Each mechanism, if fully implemented, would reduce the revenue that traditional chart mining generates. Together, they appear to be restructuring the economics in ways that make programs designed around add-only chart review increasingly difficult to sustain.

What May Replace Traditional Chart Mining

Retrospective review is unlikely to disappear. Plans will continue to need processes to reconcile clinical documentation with submitted codes. However, the function that appears positioned to replace traditional chart mining operates differently in several important ways.

First, it is two-way. Every review cycle identifies codes to add and codes to remove, producing a submission set that more closely reflects current clinical reality rather than accumulated historical additions. Second, it validates documentation quality before submission, evaluating every diagnosis against MEAT criteria (Monitoring, Evaluation, Assessment, Treatment) and building an evidence trail that auditors can follow. Third, it connects chart review findings to clinical care, routing identified conditions back to providers for confirmation and ongoing management so that coded diagnoses are also treated diagnoses.

This model may generate less revenue per review cycle than add-only chart mining because it removes unsupported codes that would have generated risk score credit under the prior approach. It also appears to generate less regulatory exposure, less audit liability, and less settlement risk. As enforcement continues to increase, including annual RADV audits of all 550+ MA contracts announced by CMS, the net financial position (revenue minus enforcement cost) increasingly appears to favor the two-way model.

A Transition That Warrants Prompt Attention

Plans still operating add-only chart mining programs face a regulatory environment that is moving in a clear direction through enforcement actions, compliance guidance, and payment policy changes. Each month such a program continues in its current form may accumulate additional codes without adequate support, additional exposure to potential DOJ scrutiny, and additional unlinked diagnoses that CMS has announced it will exclude from risk scores starting in 2027.

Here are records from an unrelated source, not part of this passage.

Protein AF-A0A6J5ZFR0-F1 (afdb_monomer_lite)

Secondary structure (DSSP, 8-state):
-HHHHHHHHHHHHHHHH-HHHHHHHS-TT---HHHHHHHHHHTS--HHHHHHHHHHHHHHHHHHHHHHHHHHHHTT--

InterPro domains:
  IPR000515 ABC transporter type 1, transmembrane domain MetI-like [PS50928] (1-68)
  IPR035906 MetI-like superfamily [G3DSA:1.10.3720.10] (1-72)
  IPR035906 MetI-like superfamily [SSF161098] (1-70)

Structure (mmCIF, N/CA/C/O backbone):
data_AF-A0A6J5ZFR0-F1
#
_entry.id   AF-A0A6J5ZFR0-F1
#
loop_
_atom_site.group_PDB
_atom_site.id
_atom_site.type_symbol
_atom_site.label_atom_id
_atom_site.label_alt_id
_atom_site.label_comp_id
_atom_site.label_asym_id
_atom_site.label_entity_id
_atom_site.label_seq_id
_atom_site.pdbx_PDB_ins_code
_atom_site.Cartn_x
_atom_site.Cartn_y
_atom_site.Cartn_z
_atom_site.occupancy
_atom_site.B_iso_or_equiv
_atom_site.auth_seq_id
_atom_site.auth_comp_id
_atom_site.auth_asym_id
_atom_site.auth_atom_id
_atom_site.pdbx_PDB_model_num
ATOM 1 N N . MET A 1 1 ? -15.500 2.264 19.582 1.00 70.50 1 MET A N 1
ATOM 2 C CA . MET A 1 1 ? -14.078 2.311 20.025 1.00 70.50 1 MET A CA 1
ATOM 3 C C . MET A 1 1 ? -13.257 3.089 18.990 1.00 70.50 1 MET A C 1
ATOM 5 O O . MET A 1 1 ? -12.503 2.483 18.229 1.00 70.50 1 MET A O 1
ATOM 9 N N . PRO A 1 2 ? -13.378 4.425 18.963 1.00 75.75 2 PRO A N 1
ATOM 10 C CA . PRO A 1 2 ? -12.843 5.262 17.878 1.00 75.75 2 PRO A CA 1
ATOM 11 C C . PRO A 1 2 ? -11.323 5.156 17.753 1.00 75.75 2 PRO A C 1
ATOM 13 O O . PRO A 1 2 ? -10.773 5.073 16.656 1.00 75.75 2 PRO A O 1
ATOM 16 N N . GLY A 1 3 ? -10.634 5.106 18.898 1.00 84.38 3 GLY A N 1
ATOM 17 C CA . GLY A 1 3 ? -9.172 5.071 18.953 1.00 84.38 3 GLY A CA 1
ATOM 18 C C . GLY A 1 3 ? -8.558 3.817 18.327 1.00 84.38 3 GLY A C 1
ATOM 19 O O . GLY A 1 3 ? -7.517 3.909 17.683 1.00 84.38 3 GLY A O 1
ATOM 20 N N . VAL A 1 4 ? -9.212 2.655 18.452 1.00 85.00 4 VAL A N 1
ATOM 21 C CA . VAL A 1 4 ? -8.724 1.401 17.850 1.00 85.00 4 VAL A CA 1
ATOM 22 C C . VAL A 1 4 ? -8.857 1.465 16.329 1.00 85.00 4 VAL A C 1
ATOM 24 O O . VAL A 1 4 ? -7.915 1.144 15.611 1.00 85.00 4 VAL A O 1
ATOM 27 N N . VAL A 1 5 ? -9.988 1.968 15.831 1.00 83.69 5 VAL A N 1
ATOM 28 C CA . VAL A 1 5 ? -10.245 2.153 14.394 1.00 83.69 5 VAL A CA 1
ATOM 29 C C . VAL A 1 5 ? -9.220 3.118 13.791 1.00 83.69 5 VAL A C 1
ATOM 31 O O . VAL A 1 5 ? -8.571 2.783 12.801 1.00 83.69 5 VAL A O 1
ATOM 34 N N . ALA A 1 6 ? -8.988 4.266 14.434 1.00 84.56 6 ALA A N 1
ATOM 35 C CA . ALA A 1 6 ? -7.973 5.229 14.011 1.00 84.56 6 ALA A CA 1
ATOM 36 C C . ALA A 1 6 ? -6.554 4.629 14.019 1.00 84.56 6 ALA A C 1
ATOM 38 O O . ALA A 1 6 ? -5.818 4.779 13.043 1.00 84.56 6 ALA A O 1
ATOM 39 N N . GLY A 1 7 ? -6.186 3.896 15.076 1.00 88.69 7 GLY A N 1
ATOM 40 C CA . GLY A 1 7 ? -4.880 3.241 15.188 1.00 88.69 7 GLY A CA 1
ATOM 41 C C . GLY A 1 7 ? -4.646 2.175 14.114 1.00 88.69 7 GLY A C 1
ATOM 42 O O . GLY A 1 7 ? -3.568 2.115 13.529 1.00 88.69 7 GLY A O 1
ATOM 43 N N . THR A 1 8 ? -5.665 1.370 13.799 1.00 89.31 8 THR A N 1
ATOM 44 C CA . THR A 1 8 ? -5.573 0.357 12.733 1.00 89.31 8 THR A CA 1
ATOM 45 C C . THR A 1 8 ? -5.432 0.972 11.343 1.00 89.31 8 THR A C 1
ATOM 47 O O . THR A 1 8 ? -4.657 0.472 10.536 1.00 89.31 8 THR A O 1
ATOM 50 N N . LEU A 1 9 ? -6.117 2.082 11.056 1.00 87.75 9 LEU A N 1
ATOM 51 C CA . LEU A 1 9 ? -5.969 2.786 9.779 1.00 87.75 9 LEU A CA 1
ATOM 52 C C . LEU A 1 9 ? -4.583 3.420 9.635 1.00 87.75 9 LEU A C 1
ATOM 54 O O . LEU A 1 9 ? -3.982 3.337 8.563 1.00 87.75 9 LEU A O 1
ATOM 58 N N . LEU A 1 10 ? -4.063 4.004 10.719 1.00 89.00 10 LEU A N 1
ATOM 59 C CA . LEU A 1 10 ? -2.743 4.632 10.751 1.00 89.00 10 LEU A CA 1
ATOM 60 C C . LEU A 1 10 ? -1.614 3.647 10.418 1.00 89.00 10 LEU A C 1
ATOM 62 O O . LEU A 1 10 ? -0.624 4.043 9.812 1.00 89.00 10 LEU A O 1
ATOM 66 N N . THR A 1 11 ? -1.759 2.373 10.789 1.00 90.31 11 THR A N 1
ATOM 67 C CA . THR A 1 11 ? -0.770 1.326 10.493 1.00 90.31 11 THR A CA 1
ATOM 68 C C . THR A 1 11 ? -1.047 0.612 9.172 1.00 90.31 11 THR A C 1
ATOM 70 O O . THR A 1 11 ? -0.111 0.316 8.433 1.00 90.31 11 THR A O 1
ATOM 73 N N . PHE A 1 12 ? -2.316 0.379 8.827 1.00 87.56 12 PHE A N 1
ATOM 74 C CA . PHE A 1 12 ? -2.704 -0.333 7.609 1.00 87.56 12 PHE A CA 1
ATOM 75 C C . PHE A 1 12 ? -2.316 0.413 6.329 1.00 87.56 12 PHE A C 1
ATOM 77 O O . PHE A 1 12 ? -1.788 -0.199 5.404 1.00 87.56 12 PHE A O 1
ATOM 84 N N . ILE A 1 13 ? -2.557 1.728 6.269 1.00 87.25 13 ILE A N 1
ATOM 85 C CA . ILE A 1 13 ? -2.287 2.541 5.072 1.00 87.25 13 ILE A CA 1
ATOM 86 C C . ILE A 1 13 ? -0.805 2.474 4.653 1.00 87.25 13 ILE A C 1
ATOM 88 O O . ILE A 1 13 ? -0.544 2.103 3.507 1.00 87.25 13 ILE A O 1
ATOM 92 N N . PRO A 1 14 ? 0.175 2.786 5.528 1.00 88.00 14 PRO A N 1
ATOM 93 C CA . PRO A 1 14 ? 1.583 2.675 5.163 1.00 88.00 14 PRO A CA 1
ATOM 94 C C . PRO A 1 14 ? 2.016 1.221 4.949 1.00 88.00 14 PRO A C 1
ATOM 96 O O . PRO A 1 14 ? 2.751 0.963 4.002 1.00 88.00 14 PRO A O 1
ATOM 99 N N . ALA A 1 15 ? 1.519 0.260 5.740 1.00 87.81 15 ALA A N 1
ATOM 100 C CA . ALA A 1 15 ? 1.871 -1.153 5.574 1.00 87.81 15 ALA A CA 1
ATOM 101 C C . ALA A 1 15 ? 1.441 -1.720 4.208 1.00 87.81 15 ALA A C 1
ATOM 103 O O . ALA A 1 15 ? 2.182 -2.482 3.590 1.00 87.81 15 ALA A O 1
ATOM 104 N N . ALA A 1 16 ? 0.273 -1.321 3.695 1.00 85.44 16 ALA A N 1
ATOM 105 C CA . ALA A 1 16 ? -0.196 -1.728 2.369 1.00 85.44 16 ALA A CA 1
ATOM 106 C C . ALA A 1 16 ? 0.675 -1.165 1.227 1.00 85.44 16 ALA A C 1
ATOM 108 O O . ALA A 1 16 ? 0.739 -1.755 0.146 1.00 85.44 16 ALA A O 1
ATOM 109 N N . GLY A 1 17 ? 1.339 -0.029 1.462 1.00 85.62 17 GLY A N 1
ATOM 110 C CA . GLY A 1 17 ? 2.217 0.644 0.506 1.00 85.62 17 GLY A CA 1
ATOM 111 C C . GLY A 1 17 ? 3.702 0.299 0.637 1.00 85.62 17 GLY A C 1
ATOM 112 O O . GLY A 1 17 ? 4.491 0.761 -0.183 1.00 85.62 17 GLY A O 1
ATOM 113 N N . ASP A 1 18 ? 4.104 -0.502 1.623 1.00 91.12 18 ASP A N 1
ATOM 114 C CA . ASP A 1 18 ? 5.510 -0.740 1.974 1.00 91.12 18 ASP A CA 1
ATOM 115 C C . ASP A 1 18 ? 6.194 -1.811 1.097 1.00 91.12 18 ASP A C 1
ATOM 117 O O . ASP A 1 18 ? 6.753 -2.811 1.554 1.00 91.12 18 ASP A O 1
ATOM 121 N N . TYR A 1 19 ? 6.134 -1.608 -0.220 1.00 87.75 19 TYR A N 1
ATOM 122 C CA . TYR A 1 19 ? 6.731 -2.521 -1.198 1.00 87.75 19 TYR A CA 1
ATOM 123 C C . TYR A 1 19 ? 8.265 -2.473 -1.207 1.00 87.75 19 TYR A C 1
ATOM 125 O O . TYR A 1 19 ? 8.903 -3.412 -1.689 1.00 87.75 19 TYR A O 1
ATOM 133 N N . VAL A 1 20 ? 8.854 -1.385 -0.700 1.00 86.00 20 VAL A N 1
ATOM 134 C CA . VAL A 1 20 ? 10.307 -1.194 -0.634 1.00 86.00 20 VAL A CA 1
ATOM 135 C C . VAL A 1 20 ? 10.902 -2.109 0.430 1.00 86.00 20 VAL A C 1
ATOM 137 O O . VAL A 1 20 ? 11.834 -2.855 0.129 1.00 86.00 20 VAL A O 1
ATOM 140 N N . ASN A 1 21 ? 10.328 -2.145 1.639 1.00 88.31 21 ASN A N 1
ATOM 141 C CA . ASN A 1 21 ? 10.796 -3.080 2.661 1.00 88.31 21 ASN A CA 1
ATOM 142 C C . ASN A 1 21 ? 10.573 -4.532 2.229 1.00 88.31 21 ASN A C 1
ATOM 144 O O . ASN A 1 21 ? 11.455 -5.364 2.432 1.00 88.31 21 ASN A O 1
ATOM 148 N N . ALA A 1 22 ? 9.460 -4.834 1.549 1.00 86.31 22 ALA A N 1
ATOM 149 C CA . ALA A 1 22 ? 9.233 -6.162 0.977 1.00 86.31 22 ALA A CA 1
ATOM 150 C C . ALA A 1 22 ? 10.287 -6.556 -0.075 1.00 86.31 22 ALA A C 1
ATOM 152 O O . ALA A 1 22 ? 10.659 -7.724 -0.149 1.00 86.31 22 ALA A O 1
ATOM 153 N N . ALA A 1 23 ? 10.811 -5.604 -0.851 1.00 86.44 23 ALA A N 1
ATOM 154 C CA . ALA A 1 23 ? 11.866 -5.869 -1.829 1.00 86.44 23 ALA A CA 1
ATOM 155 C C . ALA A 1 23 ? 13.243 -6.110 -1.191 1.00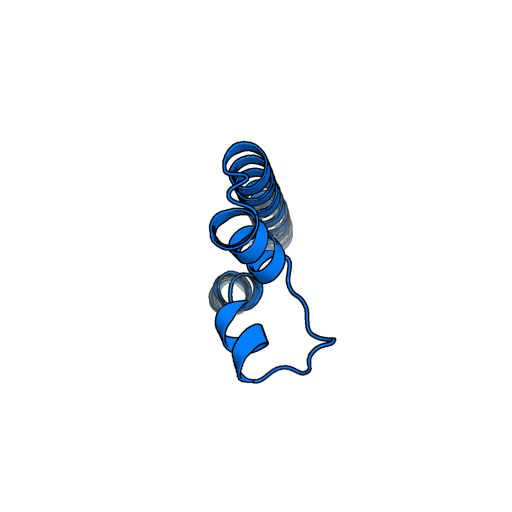 86.44 23 ALA A C 1
ATOM 157 O O . ALA A 1 23 ? 14.031 -6.888 -1.725 1.00 86.44 23 ALA A O 1
ATOM 158 N N . ILE A 1 24 ? 13.543 -5.425 -0.083 1.00 87.81 24 ILE A N 1
ATOM 159 C CA . ILE A 1 24 ? 14.864 -5.460 0.566 1.00 87.81 24 ILE A CA 1
ATOM 160 C C . ILE A 1 24 ? 14.964 -6.609 1.574 1.00 87.81 24 ILE A C 1
ATOM 162 O O . ILE A 1 24 ? 15.984 -7.292 1.639 1.00 87.81 24 ILE A O 1
ATOM 166 N N . LEU A 1 25 ? 13.919 -6.804 2.377 1.00 88.50 25 LEU A N 1
ATOM 167 C CA . LEU A 1 25 ? 13.890 -7.770 3.479 1.00 88.50 25 LEU A CA 1
ATOM 168 C C . LEU A 1 25 ? 13.133 -9.057 3.119 1.00 88.50 25 LEU A C 1
ATOM 170 O O . LEU A 1 25 ? 13.225 -10.046 3.845 1.00 88.50 25 LEU A O 1
ATOM 174 N N . GLY A 1 26 ? 12.356 -9.048 2.033 1.00 83.56 26 GLY A N 1
ATOM 175 C CA . GLY A 1 26 ? 11.573 -10.19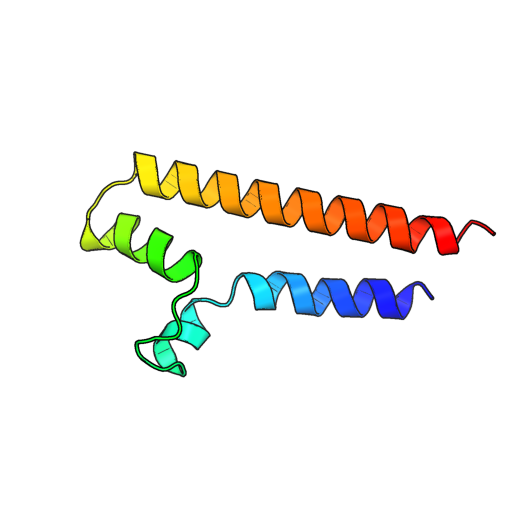7 1.589 1.00 83.56 26 GLY A CA 1
ATOM 176 C C . GLY A 1 26 ? 12.368 -11.215 0.768 1.00 83.56 26 GLY A C 1
ATOM 177 O O . GLY A 1 26 ? 13.489 -10.988 0.322 1.00 83.56 26 GLY A O 1
ATOM 178 N N . SER A 1 27 ? 11.751 -12.376 0.552 1.00 84.25 27 SER A N 1
ATOM 179 C CA . SER A 1 27 ? 12.255 -13.412 -0.354 1.00 84.25 27 SER A CA 1
ATOM 180 C C . SER A 1 27 ? 11.926 -13.039 -1.811 1.00 84.25 27 SER A C 1
ATOM 182 O O . SER A 1 27 ? 10.973 -12.294 -2.036 1.00 84.25 27 SER A O 1
ATOM 184 N N . PRO A 1 28 ? 12.603 -13.593 -2.838 1.00 78.12 28 PRO A N 1
ATOM 185 C CA . PRO A 1 28 ? 12.238 -13.379 -4.247 1.00 78.12 28 PRO A CA 1
ATOM 186 C C . PRO A 1 28 ? 10.772 -13.698 -4.606 1.00 78.12 28 PRO A C 1
ATOM 188 O O . PRO A 1 28 ? 10.263 -13.229 -5.628 1.00 78.12 28 PRO A O 1
ATOM 191 N N . ASN A 1 29 ? 10.091 -14.488 -3.768 1.00 81.62 29 ASN A N 1
ATOM 192 C CA . ASN A 1 29 ? 8.667 -14.809 -3.897 1.00 81.62 29 ASN A CA 1
ATOM 193 C C . ASN A 1 29 ? 7.731 -13.773 -3.242 1.00 81.62 29 ASN A C 1
ATOM 195 O O . ASN A 1 29 ? 6.527 -13.800 -3.488 1.00 81.62 29 ASN A O 1
ATOM 199 N N . THR A 1 30 ? 8.253 -12.843 -2.441 1.00 82.94 30 THR A N 1
ATOM 200 C CA . THR A 1 30 ? 7.484 -11.799 -1.754 1.00 82.94 30 THR A CA 1
ATOM 201 C C . THR A 1 30 ? 7.299 -10.594 -2.676 1.00 82.94 30 THR A C 1
ATOM 203 O O . THR A 1 30 ? 7.946 -9.563 -2.523 1.00 82.94 30 THR A O 1
ATOM 206 N N . LYS A 1 31 ? 6.428 -10.726 -3.681 1.00 84.94 31 LYS A N 1
ATOM 207 C CA . LYS A 1 31 ? 6.106 -9.627 -4.603 1.00 84.94 31 LYS A CA 1
ATOM 208 C C . LYS A 1 31 ? 4.825 -8.915 -4.192 1.00 84.94 31 LYS A C 1
ATOM 210 O O . LYS A 1 31 ? 3.765 -9.529 -4.122 1.00 84.94 31 LYS A O 1
ATOM 215 N N . MET A 1 32 ? 4.919 -7.604 -4.005 1.00 91.44 32 MET A N 1
ATOM 216 C CA . MET A 1 32 ? 3.777 -6.713 -3.818 1.00 91.44 32 MET A CA 1
ATOM 217 C C . MET A 1 32 ? 3.422 -5.997 -5.124 1.00 91.44 32 MET A C 1
ATOM 219 O O . MET A 1 32 ? 4.247 -5.868 -6.032 1.00 91.44 32 MET A O 1
ATOM 223 N N . ILE A 1 33 ? 2.195 -5.471 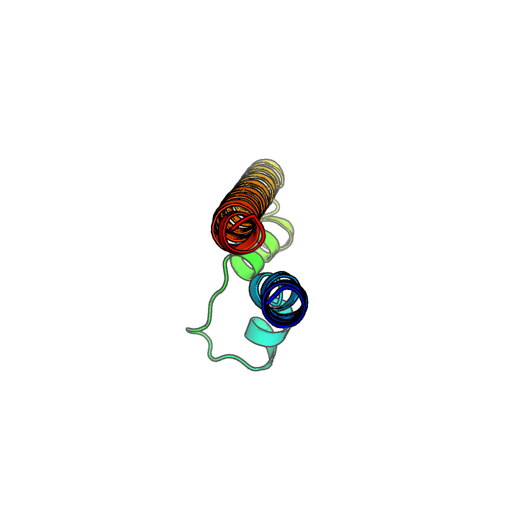-5.210 1.00 89.62 33 ILE A N 1
ATOM 224 C CA . ILE A 1 33 ? 1.744 -4.671 -6.364 1.00 89.62 33 ILE A CA 1
ATOM 225 C C . ILE A 1 33 ? 2.678 -3.475 -6.603 1.00 89.62 33 ILE A C 1
ATOM 227 O O . ILE A 1 33 ? 2.985 -3.168 -7.754 1.00 89.62 33 ILE A O 1
ATOM 231 N N . GLY A 1 34 ? 3.199 -2.852 -5.540 1.00 89.12 34 GLY A N 1
ATOM 232 C CA . GLY A 1 34 ? 4.165 -1.757 -5.655 1.00 89.12 34 GLY A CA 1
ATOM 233 C C . GLY A 1 34 ? 5.436 -2.144 -6.420 1.00 89.12 34 GLY A C 1
ATOM 234 O O . GLY A 1 34 ? 5.873 -1.386 -7.282 1.00 89.12 34 GLY A O 1
ATOM 235 N N . ASN A 1 35 ? 5.952 -3.368 -6.237 1.00 90.38 35 ASN A N 1
ATOM 236 C CA . ASN A 1 35 ? 7.113 -3.852 -6.998 1.00 90.38 35 ASN A CA 1
ATOM 237 C C . ASN A 1 35 ? 6.795 -4.019 -8.492 1.00 90.38 35 ASN A C 1
ATOM 239 O O . ASN A 1 35 ? 7.662 -3.843 -9.349 1.00 90.38 35 ASN A O 1
ATOM 243 N N . VAL A 1 36 ? 5.549 -4.375 -8.826 1.00 89.56 36 VAL A N 1
ATOM 244 C CA . VAL A 1 36 ? 5.103 -4.500 -10.221 1.00 89.56 36 VAL A CA 1
ATOM 245 C C . VAL A 1 36 ? 5.013 -3.123 -10.873 1.00 89.56 36 VAL A C 1
ATOM 247 O O . VAL A 1 36 ? 5.493 -2.960 -11.993 1.00 89.56 36 VAL A O 1
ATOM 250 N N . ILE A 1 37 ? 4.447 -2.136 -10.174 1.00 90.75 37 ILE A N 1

The transition to defensible retrospective hcc coding, built on two-way review, evidence validation, and encounter linkage, is increasingly becoming an operational priority rather than a strategic consideration for a future planning cycle. The regulatory signals are consistent, the enforcement precedents are documented, and the payment policy changes are finalized. Health plans that align their coding practices to these signals position themselves for both compliance and financial sustainability in the years ahead.

Disclaimer: This article is for informational purposes only and does not constitute legal, compliance, billing, or healthcare advice. The regulatory and enforcement actions referenced are based on publicly available government sources as of May 2026. Organizations should consult qualified legal and compliance professionals for guidance specific to their circumstances.